Record extracts:
====

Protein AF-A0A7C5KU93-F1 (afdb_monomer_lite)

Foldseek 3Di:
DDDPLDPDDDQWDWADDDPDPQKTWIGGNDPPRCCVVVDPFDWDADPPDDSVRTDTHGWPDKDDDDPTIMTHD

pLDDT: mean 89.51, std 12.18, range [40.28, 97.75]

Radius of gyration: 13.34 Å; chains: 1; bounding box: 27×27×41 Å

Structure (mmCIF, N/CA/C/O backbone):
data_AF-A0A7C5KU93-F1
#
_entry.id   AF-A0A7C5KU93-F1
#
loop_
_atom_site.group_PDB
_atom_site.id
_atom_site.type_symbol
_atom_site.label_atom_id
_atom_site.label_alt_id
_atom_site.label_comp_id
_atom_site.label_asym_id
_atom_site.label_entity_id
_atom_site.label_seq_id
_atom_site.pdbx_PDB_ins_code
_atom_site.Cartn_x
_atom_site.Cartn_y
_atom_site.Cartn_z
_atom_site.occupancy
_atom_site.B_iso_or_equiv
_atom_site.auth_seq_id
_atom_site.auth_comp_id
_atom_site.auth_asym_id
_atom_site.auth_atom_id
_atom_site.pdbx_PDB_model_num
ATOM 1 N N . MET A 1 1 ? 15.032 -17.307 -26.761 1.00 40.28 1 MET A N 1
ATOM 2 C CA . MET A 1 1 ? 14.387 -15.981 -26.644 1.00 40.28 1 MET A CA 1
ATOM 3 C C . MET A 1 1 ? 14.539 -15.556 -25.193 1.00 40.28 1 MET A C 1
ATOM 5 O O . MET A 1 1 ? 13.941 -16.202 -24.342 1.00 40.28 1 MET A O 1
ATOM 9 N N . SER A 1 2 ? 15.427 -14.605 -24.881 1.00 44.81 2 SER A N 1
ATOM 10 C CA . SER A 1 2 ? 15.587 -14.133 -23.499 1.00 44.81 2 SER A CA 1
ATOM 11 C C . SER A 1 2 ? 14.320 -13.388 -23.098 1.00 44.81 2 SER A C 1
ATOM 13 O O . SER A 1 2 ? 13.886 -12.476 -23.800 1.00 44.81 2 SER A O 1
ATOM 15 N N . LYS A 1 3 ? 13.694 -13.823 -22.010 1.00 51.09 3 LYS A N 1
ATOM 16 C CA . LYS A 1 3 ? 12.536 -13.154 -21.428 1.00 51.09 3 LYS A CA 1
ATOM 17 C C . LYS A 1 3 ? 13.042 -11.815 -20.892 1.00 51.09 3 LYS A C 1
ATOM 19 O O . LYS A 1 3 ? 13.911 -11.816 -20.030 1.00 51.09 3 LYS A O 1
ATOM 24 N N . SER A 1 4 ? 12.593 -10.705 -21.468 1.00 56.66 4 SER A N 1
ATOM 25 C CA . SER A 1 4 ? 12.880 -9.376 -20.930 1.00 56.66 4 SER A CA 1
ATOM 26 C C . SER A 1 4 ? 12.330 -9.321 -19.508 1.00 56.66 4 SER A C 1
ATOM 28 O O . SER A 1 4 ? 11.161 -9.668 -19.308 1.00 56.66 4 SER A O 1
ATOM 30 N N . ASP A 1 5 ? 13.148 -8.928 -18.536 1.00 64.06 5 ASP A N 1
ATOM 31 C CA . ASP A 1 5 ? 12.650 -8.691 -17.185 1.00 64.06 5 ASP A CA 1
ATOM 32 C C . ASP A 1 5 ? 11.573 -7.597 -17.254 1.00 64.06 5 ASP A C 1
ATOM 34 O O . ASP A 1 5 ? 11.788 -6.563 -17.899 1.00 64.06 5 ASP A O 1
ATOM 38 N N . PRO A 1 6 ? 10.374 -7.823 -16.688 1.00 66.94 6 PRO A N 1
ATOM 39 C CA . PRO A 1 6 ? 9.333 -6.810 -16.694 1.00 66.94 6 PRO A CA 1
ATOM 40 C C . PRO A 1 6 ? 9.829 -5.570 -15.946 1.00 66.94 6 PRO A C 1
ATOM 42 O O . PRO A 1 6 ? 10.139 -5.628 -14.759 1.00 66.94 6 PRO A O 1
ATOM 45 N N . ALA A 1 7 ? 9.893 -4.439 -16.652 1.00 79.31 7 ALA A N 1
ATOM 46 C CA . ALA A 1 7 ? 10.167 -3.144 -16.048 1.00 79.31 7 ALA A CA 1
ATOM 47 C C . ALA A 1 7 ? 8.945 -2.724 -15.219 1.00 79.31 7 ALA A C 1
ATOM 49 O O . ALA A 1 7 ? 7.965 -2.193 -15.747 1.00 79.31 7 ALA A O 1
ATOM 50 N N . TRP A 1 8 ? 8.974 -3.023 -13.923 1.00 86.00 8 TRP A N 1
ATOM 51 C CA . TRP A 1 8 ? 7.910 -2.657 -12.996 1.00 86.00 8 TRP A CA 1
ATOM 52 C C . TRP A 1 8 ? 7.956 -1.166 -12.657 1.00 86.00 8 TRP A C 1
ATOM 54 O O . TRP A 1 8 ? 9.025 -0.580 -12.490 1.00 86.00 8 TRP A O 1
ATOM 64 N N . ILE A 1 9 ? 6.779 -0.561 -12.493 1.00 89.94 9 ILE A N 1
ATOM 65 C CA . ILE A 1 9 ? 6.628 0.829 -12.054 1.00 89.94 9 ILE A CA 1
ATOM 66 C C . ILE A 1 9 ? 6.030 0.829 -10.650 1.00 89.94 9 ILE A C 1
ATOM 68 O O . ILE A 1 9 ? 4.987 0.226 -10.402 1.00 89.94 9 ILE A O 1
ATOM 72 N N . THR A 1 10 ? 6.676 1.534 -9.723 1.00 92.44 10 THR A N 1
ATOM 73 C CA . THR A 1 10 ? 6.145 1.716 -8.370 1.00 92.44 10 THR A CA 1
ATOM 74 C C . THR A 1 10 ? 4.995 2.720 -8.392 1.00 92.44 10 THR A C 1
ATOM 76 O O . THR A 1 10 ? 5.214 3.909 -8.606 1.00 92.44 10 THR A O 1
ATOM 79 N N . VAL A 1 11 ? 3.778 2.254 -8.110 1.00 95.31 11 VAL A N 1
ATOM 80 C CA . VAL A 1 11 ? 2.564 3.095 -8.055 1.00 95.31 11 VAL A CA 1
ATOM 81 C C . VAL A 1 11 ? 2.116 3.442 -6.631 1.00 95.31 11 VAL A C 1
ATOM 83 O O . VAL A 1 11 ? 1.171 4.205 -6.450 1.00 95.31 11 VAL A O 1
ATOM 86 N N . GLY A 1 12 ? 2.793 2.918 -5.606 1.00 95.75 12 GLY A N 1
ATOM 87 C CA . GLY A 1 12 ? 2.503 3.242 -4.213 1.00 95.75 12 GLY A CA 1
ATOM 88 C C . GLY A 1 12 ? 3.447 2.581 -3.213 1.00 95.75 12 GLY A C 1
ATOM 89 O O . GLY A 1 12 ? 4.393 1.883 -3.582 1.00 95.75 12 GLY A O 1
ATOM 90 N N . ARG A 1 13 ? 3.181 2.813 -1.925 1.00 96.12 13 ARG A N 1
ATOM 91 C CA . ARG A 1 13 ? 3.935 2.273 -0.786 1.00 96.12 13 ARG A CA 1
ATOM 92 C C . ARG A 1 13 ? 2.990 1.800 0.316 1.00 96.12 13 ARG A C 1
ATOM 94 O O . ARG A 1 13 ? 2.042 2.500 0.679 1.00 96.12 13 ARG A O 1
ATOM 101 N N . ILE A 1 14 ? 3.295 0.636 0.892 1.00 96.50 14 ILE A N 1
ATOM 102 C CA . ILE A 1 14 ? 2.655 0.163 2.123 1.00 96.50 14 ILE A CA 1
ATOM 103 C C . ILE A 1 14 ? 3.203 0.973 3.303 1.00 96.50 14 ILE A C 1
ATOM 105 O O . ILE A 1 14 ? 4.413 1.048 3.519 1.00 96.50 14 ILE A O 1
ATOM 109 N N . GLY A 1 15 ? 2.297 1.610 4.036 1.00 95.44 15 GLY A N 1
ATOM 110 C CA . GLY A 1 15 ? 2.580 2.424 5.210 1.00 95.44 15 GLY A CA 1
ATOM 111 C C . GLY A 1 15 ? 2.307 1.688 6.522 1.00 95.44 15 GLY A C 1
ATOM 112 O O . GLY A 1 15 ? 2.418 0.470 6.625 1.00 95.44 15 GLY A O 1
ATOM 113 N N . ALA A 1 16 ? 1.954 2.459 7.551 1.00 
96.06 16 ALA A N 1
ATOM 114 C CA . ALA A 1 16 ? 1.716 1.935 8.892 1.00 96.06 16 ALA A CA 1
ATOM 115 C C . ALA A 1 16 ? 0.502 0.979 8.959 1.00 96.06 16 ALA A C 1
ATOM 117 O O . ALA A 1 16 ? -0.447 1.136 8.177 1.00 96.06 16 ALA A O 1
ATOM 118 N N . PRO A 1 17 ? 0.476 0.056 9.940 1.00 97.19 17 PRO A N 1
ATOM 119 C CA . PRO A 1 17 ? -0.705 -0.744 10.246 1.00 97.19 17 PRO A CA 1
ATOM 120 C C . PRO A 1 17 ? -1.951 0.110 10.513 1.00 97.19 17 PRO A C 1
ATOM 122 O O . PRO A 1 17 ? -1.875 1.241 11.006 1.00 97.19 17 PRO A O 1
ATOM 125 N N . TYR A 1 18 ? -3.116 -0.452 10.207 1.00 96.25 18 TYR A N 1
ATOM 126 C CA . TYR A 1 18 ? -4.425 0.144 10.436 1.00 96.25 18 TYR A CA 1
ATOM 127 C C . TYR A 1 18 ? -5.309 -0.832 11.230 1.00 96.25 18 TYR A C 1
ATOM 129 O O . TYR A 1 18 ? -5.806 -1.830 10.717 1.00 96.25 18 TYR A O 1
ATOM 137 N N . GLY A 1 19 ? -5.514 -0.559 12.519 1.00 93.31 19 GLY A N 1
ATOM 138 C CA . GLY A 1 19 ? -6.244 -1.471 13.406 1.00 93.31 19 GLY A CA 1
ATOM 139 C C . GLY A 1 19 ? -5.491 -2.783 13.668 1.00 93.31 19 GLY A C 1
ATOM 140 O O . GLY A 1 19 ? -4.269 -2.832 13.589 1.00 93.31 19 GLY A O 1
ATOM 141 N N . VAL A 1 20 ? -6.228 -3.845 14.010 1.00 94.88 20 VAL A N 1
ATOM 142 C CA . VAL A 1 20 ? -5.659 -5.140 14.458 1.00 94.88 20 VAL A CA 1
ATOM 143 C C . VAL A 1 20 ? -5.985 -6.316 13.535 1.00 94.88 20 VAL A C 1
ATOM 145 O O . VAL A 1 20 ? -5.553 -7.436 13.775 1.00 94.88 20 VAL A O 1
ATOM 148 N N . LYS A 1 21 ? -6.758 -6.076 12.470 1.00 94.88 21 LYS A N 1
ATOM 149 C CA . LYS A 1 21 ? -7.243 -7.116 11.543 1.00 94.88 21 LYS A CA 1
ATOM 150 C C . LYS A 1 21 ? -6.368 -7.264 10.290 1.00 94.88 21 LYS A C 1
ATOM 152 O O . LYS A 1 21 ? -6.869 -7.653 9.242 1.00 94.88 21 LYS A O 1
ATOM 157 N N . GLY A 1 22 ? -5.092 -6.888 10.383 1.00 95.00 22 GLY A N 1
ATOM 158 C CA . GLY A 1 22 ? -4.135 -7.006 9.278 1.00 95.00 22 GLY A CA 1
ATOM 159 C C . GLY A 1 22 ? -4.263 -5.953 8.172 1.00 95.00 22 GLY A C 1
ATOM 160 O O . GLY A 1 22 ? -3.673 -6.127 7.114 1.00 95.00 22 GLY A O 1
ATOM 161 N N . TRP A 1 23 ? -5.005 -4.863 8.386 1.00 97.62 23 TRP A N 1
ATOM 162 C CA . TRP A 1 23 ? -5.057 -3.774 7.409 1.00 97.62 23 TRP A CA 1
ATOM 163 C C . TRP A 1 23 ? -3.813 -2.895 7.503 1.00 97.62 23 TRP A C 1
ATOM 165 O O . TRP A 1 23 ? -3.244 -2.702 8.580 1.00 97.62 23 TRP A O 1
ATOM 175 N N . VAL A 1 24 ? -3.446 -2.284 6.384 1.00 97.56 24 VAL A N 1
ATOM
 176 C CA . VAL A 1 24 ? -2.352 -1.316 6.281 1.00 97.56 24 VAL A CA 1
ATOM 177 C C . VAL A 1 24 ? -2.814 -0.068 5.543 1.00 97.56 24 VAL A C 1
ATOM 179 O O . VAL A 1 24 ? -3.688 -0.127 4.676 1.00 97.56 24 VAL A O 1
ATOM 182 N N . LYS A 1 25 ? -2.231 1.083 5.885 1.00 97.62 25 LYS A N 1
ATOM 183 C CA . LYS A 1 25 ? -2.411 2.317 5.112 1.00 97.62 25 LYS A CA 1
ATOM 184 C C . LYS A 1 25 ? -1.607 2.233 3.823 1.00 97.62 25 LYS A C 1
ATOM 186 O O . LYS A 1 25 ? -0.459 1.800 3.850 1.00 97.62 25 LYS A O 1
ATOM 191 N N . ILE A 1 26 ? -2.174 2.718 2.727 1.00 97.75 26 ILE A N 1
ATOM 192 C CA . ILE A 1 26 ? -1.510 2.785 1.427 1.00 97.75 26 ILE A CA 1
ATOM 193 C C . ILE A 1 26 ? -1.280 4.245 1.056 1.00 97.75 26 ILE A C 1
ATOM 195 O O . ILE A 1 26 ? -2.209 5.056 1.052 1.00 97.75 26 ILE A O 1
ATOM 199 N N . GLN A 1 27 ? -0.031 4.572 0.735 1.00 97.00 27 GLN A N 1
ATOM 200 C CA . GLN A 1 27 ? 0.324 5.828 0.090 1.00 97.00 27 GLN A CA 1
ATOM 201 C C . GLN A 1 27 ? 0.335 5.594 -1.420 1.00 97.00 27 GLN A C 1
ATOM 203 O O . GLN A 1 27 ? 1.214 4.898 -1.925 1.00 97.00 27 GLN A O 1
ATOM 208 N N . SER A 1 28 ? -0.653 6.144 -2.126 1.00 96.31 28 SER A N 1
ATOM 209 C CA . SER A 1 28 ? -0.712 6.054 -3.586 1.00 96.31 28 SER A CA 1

====

Try it: Answer with an exact copy of the lines from the one containing "ATOM 182 N N" through the end of the entries above, leaving out everything before.

Worked solution:
ATOM 182 N N . LYS A 1 25 ? -2.231 1.083 5.885 1.00 97.62 25 LYS A N 1
ATOM 183 C CA . LYS A 1 25 ? -2.411 2.317 5.112 1.00 97.62 25 LYS A CA 1
ATOM 184 C C . LYS A 1 25 ? -1.607 2.233 3.823 1.00 97.62 25 LYS A C 1
ATOM 186 O O . LYS A 1 25 ? -0.459 1.800 3.850 1.00 97.62 25 LYS A O 1
ATOM 191 N N . ILE A 1 26 ? -2.174 2.718 2.727 1.00 97.75 26 ILE A N 1
ATOM 192 C CA . ILE A 1 26 ? -1.510 2.785 1.427 1.00 97.75 26 ILE A CA 1
ATOM 193 C C . ILE A 1 26 ? -1.280 4.245 1.056 1.00 97.75 26 ILE A C 1
ATOM 195 O O . ILE A 1 26 ? -2.209 5.056 1.052 1.00 97.75 26 ILE A O 1
ATOM 199 N N . GLN A 1 27 ? -0.031 4.572 0.735 1.00 97.00 27 GLN A N 1
ATOM 200 C CA . GLN A 1 27 ? 0.324 5.828 0.090 1.00 97.00 27 GLN A CA 1
ATOM 201 C C . GLN A 1 27 ? 0.335 5.594 -1.420 1.00 97.00 27 GLN A C 1
ATOM 203 O O . GLN A 1 27 ? 1.214 4.898 -1.925 1.00 97.00 27 GLN A O 1
ATOM 208 N N . SER A 1 28 ? -0.653 6.144 -2.126 1.00 96.31 28 SER A N 1
ATOM 209 C CA . SER A 1 28 ? -0.712 6.054 -3.586 1.00 96.31 28 SER A CA 1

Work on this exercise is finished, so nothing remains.